Why would "negatives" not count? You can't ignore the abs value- you need to determine where x2 - 6x+ 3 is positive and where it is negative. Start by determining where x2- 6x+ 3= 0.weiseguy said:Homework Statement
[tex]\int^{8}_{0}\left|x^{2} - 6x + 3\right|dx[/tex]
This is for a single variable AP Calculus AB class in which we are solving using substitution method.
2. The attempt at a solution
I attempted it by just ignoring the abs value bars thinking that anything I am finding out "how much" of will be positive, and the negatives won't count.

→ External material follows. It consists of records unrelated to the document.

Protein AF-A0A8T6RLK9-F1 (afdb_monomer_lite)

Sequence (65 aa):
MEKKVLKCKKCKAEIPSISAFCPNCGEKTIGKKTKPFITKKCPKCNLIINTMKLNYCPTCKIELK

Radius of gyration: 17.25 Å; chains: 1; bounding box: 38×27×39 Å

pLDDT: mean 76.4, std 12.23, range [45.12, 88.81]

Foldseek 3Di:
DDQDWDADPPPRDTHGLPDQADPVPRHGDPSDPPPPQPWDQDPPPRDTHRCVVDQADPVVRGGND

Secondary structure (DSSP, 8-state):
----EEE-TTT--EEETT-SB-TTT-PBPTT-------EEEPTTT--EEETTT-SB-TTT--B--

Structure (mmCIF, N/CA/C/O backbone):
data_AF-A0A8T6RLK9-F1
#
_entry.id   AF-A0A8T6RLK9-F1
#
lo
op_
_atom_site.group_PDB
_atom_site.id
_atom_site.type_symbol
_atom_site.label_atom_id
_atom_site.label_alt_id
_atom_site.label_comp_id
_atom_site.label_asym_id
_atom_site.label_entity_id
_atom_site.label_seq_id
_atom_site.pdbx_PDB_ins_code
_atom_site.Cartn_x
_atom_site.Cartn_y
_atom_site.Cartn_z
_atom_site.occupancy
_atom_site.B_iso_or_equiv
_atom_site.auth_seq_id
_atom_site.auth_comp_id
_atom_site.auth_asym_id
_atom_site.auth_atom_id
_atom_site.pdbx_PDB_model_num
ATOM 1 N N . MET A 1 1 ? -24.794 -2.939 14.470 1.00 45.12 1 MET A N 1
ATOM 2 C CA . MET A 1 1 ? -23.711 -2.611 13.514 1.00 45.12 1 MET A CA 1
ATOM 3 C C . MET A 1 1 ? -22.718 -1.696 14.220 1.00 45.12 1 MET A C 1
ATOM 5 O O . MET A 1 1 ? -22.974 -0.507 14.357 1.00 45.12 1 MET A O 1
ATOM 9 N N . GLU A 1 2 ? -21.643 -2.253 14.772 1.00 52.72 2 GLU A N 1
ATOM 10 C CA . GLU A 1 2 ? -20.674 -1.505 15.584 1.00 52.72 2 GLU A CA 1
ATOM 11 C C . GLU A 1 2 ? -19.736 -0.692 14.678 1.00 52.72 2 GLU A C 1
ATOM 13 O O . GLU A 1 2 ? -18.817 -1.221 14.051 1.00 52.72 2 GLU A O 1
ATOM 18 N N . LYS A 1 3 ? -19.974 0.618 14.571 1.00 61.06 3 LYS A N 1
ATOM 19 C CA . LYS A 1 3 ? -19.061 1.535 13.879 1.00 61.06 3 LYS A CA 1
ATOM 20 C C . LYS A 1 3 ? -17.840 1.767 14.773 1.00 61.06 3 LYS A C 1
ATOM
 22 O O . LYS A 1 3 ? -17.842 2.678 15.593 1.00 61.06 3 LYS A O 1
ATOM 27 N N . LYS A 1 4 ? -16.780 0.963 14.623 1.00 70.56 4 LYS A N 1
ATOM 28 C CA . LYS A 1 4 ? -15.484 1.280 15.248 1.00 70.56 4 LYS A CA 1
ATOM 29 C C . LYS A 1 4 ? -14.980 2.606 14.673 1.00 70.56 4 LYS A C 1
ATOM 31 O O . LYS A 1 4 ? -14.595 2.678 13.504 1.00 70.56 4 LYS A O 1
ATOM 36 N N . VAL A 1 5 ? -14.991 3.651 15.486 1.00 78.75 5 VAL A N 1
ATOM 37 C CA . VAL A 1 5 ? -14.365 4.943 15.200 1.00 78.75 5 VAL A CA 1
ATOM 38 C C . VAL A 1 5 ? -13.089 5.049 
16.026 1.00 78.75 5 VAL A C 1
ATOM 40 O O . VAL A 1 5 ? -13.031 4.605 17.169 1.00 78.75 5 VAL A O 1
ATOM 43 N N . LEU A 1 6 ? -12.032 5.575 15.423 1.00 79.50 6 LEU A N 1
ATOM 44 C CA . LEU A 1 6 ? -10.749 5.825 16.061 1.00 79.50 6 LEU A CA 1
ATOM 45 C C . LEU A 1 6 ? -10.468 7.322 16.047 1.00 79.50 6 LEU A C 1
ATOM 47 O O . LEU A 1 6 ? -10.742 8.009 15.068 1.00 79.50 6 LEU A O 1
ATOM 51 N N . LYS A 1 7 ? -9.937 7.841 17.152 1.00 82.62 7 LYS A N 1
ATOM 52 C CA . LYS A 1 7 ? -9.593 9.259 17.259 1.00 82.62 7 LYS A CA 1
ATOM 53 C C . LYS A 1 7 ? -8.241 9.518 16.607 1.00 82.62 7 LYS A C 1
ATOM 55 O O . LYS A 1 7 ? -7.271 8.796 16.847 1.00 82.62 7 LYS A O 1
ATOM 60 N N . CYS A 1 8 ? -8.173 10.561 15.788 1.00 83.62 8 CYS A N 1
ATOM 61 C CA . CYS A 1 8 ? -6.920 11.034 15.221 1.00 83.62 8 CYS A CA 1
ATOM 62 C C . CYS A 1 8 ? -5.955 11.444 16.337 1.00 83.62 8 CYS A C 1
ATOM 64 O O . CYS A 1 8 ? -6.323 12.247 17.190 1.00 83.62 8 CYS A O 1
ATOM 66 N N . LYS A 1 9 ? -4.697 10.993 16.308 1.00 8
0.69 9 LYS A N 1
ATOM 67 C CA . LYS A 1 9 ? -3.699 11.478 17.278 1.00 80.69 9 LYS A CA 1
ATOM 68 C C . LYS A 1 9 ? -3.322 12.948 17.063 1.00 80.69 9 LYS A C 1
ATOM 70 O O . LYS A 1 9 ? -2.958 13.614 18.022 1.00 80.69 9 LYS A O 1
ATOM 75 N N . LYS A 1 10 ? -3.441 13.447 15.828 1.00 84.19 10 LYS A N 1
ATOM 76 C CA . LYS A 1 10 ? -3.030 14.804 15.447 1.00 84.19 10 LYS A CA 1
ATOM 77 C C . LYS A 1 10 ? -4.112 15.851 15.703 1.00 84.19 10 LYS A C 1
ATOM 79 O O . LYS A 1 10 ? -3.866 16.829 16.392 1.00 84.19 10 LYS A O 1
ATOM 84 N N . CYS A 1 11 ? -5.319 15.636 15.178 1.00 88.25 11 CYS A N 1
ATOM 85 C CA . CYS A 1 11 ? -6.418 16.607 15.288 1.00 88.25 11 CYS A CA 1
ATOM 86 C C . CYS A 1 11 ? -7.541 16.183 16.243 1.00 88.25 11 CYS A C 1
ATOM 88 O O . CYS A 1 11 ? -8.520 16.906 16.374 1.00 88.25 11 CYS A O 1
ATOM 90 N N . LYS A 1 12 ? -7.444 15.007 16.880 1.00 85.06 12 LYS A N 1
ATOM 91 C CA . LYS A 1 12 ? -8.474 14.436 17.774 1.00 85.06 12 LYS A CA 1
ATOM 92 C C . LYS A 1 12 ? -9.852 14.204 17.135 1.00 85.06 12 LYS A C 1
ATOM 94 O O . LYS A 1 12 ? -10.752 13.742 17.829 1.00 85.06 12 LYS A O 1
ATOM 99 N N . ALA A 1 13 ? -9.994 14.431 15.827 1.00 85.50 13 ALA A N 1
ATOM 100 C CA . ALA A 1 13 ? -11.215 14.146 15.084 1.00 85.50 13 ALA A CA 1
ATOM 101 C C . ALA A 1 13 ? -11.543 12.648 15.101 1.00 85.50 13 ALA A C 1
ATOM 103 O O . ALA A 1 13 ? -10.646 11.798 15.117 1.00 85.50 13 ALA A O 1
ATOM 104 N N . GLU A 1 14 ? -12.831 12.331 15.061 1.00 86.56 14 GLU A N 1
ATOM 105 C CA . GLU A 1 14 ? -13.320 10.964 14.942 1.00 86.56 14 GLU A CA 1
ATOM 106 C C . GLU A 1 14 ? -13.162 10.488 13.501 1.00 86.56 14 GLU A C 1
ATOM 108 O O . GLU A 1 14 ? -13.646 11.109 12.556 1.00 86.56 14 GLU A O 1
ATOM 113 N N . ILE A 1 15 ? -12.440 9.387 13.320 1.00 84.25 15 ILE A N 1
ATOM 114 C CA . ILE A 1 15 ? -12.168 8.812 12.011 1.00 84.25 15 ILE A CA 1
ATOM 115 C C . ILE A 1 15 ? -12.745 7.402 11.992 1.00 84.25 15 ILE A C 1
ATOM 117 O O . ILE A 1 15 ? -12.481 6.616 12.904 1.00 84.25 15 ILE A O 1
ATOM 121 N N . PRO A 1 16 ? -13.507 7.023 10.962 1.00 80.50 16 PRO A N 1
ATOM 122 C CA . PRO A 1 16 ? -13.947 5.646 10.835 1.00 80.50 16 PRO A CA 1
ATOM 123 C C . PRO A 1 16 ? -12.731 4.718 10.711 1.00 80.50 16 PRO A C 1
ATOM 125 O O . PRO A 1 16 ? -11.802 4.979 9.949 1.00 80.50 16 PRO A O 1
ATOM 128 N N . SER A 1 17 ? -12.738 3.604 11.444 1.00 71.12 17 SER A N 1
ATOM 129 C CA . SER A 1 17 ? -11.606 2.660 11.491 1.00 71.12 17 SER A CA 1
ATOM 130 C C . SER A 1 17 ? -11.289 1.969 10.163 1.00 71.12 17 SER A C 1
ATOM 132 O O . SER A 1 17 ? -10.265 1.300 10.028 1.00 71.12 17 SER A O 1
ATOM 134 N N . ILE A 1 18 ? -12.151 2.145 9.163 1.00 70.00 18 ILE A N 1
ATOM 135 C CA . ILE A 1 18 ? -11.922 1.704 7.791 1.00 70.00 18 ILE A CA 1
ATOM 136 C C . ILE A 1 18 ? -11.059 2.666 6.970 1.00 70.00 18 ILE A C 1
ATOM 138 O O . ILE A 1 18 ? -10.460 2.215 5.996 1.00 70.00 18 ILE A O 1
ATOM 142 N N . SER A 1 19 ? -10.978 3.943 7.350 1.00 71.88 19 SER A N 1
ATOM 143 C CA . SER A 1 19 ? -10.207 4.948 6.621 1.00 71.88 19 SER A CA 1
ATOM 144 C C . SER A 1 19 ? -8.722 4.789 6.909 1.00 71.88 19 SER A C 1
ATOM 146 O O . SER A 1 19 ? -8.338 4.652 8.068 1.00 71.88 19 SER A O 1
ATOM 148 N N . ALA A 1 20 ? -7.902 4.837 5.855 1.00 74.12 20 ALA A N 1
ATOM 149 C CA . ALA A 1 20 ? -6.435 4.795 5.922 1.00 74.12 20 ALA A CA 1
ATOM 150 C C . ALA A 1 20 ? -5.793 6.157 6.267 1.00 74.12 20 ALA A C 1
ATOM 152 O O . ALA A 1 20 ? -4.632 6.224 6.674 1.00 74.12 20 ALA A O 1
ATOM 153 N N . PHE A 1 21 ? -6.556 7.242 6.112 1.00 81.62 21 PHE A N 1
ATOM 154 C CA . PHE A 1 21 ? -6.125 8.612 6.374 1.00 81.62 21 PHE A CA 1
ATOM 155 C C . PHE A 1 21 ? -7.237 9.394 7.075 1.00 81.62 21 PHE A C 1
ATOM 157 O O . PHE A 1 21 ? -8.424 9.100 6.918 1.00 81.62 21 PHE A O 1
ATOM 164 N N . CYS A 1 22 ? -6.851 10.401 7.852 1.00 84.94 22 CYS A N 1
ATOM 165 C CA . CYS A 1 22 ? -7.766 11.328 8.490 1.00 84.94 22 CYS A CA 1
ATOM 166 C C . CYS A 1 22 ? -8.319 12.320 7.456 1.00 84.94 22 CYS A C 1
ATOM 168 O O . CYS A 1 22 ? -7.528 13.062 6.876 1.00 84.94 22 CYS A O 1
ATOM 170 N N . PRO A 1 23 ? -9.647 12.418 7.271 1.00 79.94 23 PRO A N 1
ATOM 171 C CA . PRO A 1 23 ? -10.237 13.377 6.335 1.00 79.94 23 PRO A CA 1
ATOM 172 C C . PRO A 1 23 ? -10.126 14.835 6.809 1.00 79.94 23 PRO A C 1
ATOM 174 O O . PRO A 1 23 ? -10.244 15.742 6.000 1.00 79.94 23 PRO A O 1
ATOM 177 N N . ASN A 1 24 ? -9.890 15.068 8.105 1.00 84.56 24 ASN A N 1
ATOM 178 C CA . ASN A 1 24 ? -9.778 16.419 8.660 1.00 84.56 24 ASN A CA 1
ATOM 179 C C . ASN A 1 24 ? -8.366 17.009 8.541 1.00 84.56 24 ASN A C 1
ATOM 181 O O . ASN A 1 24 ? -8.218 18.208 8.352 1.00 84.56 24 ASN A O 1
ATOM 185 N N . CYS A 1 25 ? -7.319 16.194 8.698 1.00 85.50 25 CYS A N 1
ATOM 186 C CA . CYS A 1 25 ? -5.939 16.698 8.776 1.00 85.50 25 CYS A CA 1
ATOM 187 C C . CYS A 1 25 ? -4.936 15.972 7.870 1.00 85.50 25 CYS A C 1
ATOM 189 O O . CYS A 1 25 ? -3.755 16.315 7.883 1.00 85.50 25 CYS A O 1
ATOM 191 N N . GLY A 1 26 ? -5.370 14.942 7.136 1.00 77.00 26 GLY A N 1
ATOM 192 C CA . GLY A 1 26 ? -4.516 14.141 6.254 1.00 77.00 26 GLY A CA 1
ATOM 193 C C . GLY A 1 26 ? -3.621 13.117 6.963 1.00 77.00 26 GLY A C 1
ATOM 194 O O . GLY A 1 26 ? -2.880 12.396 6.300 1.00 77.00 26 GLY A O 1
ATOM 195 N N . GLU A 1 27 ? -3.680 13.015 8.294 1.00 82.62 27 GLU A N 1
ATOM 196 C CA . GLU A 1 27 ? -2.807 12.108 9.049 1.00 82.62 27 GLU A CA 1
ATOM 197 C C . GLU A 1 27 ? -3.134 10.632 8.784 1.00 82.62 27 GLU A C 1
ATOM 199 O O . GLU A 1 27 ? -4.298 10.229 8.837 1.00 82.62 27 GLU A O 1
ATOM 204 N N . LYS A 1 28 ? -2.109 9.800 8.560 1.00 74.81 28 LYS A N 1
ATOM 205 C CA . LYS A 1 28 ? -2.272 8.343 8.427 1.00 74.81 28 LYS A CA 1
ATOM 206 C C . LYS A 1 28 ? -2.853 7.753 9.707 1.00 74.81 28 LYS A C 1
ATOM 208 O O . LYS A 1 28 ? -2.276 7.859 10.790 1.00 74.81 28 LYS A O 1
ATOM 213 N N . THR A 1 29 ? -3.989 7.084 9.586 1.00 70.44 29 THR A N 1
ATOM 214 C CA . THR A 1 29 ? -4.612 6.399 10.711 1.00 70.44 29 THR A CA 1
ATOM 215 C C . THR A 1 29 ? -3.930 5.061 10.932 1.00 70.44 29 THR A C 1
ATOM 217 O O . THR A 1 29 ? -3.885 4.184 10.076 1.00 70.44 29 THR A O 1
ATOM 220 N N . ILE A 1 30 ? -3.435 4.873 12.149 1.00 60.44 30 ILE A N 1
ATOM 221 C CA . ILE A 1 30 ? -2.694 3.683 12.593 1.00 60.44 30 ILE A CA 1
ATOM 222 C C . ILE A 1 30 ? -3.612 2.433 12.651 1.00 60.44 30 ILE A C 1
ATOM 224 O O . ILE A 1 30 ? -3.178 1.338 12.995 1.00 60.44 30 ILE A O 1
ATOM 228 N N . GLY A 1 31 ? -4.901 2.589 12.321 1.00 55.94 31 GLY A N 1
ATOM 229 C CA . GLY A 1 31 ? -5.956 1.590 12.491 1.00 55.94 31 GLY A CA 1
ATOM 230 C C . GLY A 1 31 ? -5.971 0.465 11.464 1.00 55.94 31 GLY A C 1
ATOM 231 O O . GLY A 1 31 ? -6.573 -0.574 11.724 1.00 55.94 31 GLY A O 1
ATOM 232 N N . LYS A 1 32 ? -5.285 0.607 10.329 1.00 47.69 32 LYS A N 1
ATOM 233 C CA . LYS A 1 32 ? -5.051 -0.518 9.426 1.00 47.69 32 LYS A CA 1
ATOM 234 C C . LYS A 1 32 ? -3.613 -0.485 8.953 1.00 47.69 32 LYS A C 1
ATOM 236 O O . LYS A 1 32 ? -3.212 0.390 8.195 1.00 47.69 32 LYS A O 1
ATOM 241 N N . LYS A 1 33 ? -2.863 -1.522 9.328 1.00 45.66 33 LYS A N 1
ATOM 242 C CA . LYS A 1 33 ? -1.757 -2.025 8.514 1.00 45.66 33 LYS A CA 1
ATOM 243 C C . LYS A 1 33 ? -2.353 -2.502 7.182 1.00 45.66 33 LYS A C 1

Solving with this in mind:
I came to the answer of 128/3
Please help as you can
You should have learned to solve quadratic equations long before a calculus class! I doubt that the part you missed was devoted to solving x2- 6x+ 3= 0! No, x= 3 is NOT a solution.weiseguy said:So (I haven't checked), if the interval 0 to 3 is negative and 3 to 8 is positive. I would say the answer is the negative interval plus the positive one?
I need a little further explanation I think. We just started this in class and I had to miss half of the lecture.
HallsofIvy said:You should have learned to solve quadratic equations long before a calculus class! I doubt that the part you missed was devoted to solving x2- 6x+ 3= 0! No, x= 3 is NOT a solution.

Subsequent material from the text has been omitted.